9.6     Controlling Law. To the extent not superseded by federal law, the law of the State of Texas shall be controlling in all matters relating to the Plan.

 

9.7     No Rights to Award. No person shall have any claim to be granted any award under the Plan, and there is no obligation for uniformity of treatment of participants. The terms and conditions of awards need not be the same with respect to each recipient.

 

9.8     Clawback Policy. To the extent required by applicable law or any applicable securities exchange listing standards, or as otherwise determined by the Compensation Committee, amounts paid or payable pursuant to or with respect to performance bonuses shall be subject to the provisions of any applicable clawback policies or procedures adopted by the Company which clawback policies or procedures may provide for forfeiture and/or recoupment of such amounts paid or payable.
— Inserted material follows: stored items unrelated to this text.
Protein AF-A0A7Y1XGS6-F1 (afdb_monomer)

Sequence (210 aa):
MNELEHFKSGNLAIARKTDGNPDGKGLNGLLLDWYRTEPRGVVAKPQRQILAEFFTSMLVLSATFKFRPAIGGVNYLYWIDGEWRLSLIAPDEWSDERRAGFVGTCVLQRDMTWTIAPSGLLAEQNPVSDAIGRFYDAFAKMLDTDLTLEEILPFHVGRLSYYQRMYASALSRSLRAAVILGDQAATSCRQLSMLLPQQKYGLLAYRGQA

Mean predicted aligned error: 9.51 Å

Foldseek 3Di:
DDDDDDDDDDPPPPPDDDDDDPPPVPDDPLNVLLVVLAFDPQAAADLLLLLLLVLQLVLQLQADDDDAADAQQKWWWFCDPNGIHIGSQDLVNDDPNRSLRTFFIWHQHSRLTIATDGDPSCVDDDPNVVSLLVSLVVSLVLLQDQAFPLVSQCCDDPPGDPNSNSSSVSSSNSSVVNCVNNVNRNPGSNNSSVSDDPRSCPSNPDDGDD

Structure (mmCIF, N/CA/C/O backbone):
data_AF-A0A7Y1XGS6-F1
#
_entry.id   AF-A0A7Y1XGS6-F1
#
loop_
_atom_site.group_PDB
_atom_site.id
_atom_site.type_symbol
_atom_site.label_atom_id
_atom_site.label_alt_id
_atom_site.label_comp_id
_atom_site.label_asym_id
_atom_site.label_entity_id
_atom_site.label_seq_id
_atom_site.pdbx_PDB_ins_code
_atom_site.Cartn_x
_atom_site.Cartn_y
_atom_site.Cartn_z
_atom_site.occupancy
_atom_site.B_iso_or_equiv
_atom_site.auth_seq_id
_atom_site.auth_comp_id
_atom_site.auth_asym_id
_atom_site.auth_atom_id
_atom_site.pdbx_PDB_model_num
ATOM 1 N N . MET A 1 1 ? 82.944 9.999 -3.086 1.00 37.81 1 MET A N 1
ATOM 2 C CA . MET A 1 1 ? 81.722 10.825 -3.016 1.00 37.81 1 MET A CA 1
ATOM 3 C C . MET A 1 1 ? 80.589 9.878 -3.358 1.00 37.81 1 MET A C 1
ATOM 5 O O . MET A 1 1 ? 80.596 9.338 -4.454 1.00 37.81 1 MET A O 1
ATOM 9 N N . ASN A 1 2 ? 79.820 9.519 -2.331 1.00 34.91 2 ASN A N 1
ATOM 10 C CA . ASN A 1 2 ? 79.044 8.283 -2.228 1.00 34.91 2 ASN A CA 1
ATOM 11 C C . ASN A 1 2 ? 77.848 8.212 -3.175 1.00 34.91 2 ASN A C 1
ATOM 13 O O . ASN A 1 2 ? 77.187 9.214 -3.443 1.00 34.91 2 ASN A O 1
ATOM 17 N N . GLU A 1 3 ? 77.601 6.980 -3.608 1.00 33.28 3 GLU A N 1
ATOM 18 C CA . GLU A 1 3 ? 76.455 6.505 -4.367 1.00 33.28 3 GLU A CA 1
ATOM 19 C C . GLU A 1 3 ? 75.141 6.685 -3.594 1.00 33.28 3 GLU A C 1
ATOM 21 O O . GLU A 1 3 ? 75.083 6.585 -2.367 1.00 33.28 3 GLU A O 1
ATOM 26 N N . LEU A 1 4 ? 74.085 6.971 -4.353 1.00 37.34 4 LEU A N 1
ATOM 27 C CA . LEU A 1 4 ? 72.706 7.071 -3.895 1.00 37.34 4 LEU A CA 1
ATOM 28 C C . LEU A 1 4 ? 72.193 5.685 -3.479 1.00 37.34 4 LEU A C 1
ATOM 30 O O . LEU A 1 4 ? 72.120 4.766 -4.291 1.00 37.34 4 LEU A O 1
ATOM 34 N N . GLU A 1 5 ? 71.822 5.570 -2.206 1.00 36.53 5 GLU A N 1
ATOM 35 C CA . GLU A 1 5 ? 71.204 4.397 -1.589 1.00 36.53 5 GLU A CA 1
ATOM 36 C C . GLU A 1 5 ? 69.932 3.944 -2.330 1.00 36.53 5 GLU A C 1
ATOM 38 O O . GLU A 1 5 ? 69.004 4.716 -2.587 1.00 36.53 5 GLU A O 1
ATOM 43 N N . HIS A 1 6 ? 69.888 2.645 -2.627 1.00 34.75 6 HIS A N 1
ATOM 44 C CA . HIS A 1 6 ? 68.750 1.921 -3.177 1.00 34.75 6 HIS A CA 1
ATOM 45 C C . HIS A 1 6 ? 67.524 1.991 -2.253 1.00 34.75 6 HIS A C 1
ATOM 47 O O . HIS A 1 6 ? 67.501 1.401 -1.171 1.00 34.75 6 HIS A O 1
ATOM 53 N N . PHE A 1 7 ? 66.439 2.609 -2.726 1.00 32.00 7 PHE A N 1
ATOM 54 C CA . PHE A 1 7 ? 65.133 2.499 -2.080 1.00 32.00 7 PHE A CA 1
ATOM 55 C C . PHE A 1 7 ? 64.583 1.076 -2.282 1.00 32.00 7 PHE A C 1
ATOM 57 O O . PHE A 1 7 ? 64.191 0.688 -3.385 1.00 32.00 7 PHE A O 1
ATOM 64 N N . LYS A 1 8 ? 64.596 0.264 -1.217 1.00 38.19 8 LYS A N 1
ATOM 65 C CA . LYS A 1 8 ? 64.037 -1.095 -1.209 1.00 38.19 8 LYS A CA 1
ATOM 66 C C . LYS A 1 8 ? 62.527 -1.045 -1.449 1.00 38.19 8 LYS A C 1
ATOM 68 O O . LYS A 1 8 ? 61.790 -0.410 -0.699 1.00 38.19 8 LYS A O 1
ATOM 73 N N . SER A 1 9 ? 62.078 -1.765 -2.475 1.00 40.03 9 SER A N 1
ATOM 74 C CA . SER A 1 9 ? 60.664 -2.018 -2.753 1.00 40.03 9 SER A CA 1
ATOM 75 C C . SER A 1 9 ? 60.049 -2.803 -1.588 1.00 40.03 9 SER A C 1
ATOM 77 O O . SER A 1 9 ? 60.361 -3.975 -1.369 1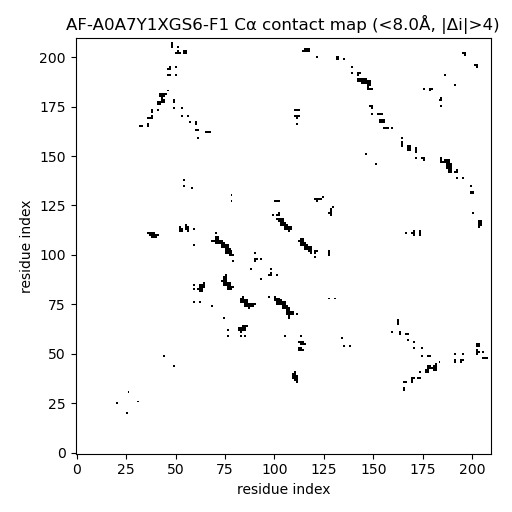.00 40.03 9 SER A O 1
ATOM 79 N N . GLY A 1 10 ? 59.232 -2.122 -0.785 1.00 34.22 10 GLY A N 1
ATOM 80 C CA . GLY A 1 10 ? 58.453 -2.724 0.288 1.00 34.22 10 GLY A CA 1
ATOM 81 C C . GLY A 1 10 ? 57.333 -3.575 -0.299 1.00 34.22 10 GLY A C 1
ATOM 82 O O . GLY A 1 10 ? 56.440 -3.069 -0.972 1.00 34.22 10 GLY A O 1
ATOM 83 N N . ASN A 1 11 ? 57.405 -4.873 -0.032 1.00 36.81 11 ASN A N 1
ATOM 84 C CA . ASN A 1 11 ? 56.424 -5.886 -0.388 1.00 36.81 11 ASN A CA 1
ATOM 85 C C . ASN A 1 11 ? 55.057 -5.535 0.242 1.00 36.81 11 ASN A C 1
ATOM 87 O O . ASN A 1 11 ? 54.838 -5.778 1.430 1.00 36.81 11 ASN A O 1
ATOM 91 N N . LEU A 1 12 ? 54.144 -4.928 -0.525 1.00 42.31 12 LEU A N 1
ATOM 92 C CA . LEU A 1 12 ? 52.753 -4.710 -0.115 1.00 42.31 12 LEU A CA 1
ATOM 93 C C . LEU A 1 12 ? 52.018 -6.052 -0.175 1.00 42.31 12 LEU A C 1
ATOM 95 O O . LEU A 1 12 ? 51.331 -6.374 -1.143 1.00 42.31 12 LEU A O 1
ATOM 99 N N . ALA A 1 13 ? 52.185 -6.851 0.876 1.00 42.25 13 ALA A N 1
ATOM 100 C CA . ALA A 1 13 ? 51.337 -8.002 1.122 1.00 42.25 13 ALA A CA 1
ATOM 101 C C . ALA A 1 13 ? 49.896 -7.501 1.306 1.00 42.25 13 ALA A C 1
ATOM 103 O O . ALA A 1 13 ? 49.533 -6.967 2.354 1.00 42.25 13 ALA A O 1
ATOM 104 N N . ILE A 1 14 ? 49.078 -7.639 0.261 1.00 47.19 14 ILE A N 1
ATOM 105 C CA . ILE A 1 14 ? 47.637 -7.399 0.324 1.00 47.19 14 ILE A CA 1
ATOM 106 C C . ILE A 1 14 ? 47.075 -8.404 1.330 1.00 47.19 14 ILE A C 1
ATOM 108 O O . ILE A 1 14 ? 47.025 -9.607 1.066 1.00 47.19 14 ILE A O 1
ATOM 112 N N . ALA A 1 15 ? 46.694 -7.913 2.509 1.00 41.19 15 ALA A N 1
ATOM 113 C CA . ALA A 1 15 ? 46.069 -8.727 3.535 1.00 41.19 15 ALA A CA 1
ATOM 114 C C . ALA A 1 15 ? 44.791 -9.358 2.965 1.00 41.19 15 ALA A C 1
ATOM 116 O O . ALA A 1 15 ? 43.881 -8.670 2.495 1.00 41.19 15 ALA A O 1
ATOM 117 N N . ARG A 1 16 ? 44.744 -10.690 2.981 1.00 44.59 16 ARG A N 1
ATOM 118 C CA . ARG A 1 16 ? 43.588 -11.477 2.555 1.00 44.59 16 ARG A CA 1
ATOM 119 C C . ARG A 1 16 ? 42.399 -11.085 3.438 1.00 44.59 16 ARG A C 1
ATOM 121 O O . ARG A 1 16 ? 42.520 -11.118 4.660 1.00 44.59 16 ARG A O 1
ATOM 128 N N . LYS A 1 17 ? 41.277 -10.698 2.820 1.00 48.12 17 LYS A N 1
ATOM 129 C CA . LYS A 1 17 ? 40.014 -10.383 3.505 1.00 48.12 17 LYS A CA 1
ATOM 130 C C . LYS A 1 17 ? 39.673 -11.533 4.453 1.00 48.12 17 LYS A C 1
ATOM 132 O O . LYS A 1 17 ? 39.411 -12.640 3.994 1.00 48.12 17 LYS A O 1
ATOM 137 N N . THR A 1 18 ? 39.728 -11.275 5.753 1.00 43.94 18 THR A N 1
ATOM 138 C CA . THR A 1 18 ? 39.283 -12.211 6.780 1.00 43.94 18 THR A CA 1
ATOM 139 C C . THR A 1 18 ? 37.775 -12.393 6.656 1.00 43.94 18 THR A C 1
ATOM 141 O O . THR A 1 18 ? 37.030 -11.412 6.556 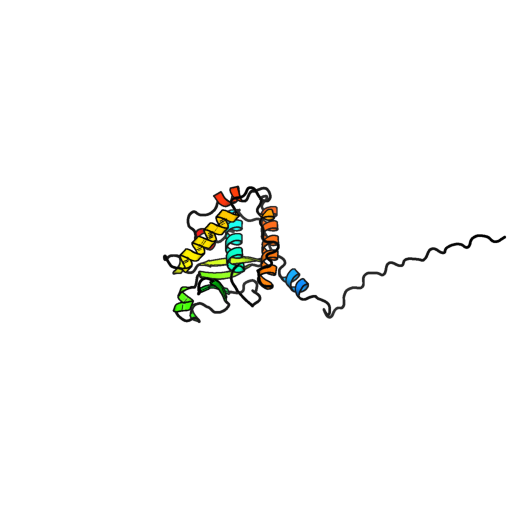1.00 43.94 18 THR A O 1
ATOM 144 N N . ASP A 1 19 ? 37.328 -13.647 6.639 1.00 50.84 19 ASP A N 1
ATOM 145 C CA . ASP A 1 19 ? 35.913 -13.979 6.763 1.00 50.84 19 ASP A CA 1
ATOM 146 C C . ASP A 1 19 ? 35.387 -13.386 8.078 1.00 50.84 19 ASP A C 1
ATOM 148 O O . ASP A 1 19 ? 36.048 -13.446 9.117 1.00 50.84 19 ASP A O 1
ATOM 152 N N . GLY A 1 20 ? 34.240 -12.706 8.010 1.00 45.50 20 GLY A N 1
ATOM 153 C CA . GLY A 1 20 ? 33.679 -11.970 9.142 1.00 45.50 20 GLY A CA 1
ATOM 154 C C . GLY A 1 20 ? 33.439 -12.856 10.371 1.00 45.50 20 GLY A C 1
ATOM 155 O O . GLY A 1 20 ? 33.218 -14.057 10.254 1.00 45.50 20 GLY A O 1
ATOM 156 N N . ASN A 1 21 ? 33.460 -12.233 11.554 1.00 52.59 21 ASN A N 1
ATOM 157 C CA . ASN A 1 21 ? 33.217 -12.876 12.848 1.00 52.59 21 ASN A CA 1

Notwithstanding any provision of the Plan or any award to the contrary, the Company reserves the right, without the consent of any recipient of any award under the Plan, to adopt any such clawback policies and procedures, including such policies and procedures applicable to the Plan or any award with retroactive effect.

 

9.9     Severability. If any provision of the Plan or any award is or becomes or is deemed to be invalid, illegal, or unenforceable in any jurisdiction or as to any person or award, or would disqualify the Plan or any award under the law deemed applicable by the Compensation Committee, such provision shall be construed or deemed amended to conform to the applicable laws, or if it cannot be construed or deemed amended without, in the determination of the Compensation Committee, materially altering the intent of the Plan or the award, such provision shall be stricken as to such jurisdiction, person or award and the remainder of the Plan and any such award shall remain in full force and effect.

 

9.10    No Trust or Fund Created. Neither the Plan nor any award shall create or be construed to create a trust or separate fund of any kind or a fiduciary relationship between the Company or any participating affiliate and a participant or any other person. To the extent that any person acquires a right to receive payments from the Company or any participating affiliate pursuant to an award, such right shall be no greater than the right of any general unsecured creditor of the Company or any participating affiliate.

 

9.11     Headings. Headings are given to the Sections of the Plan solely as a convenience to facilitate reference. Such headings shall not be deemed in any way material or relevant to the construction or interpretation of the Plan or any provision thereof.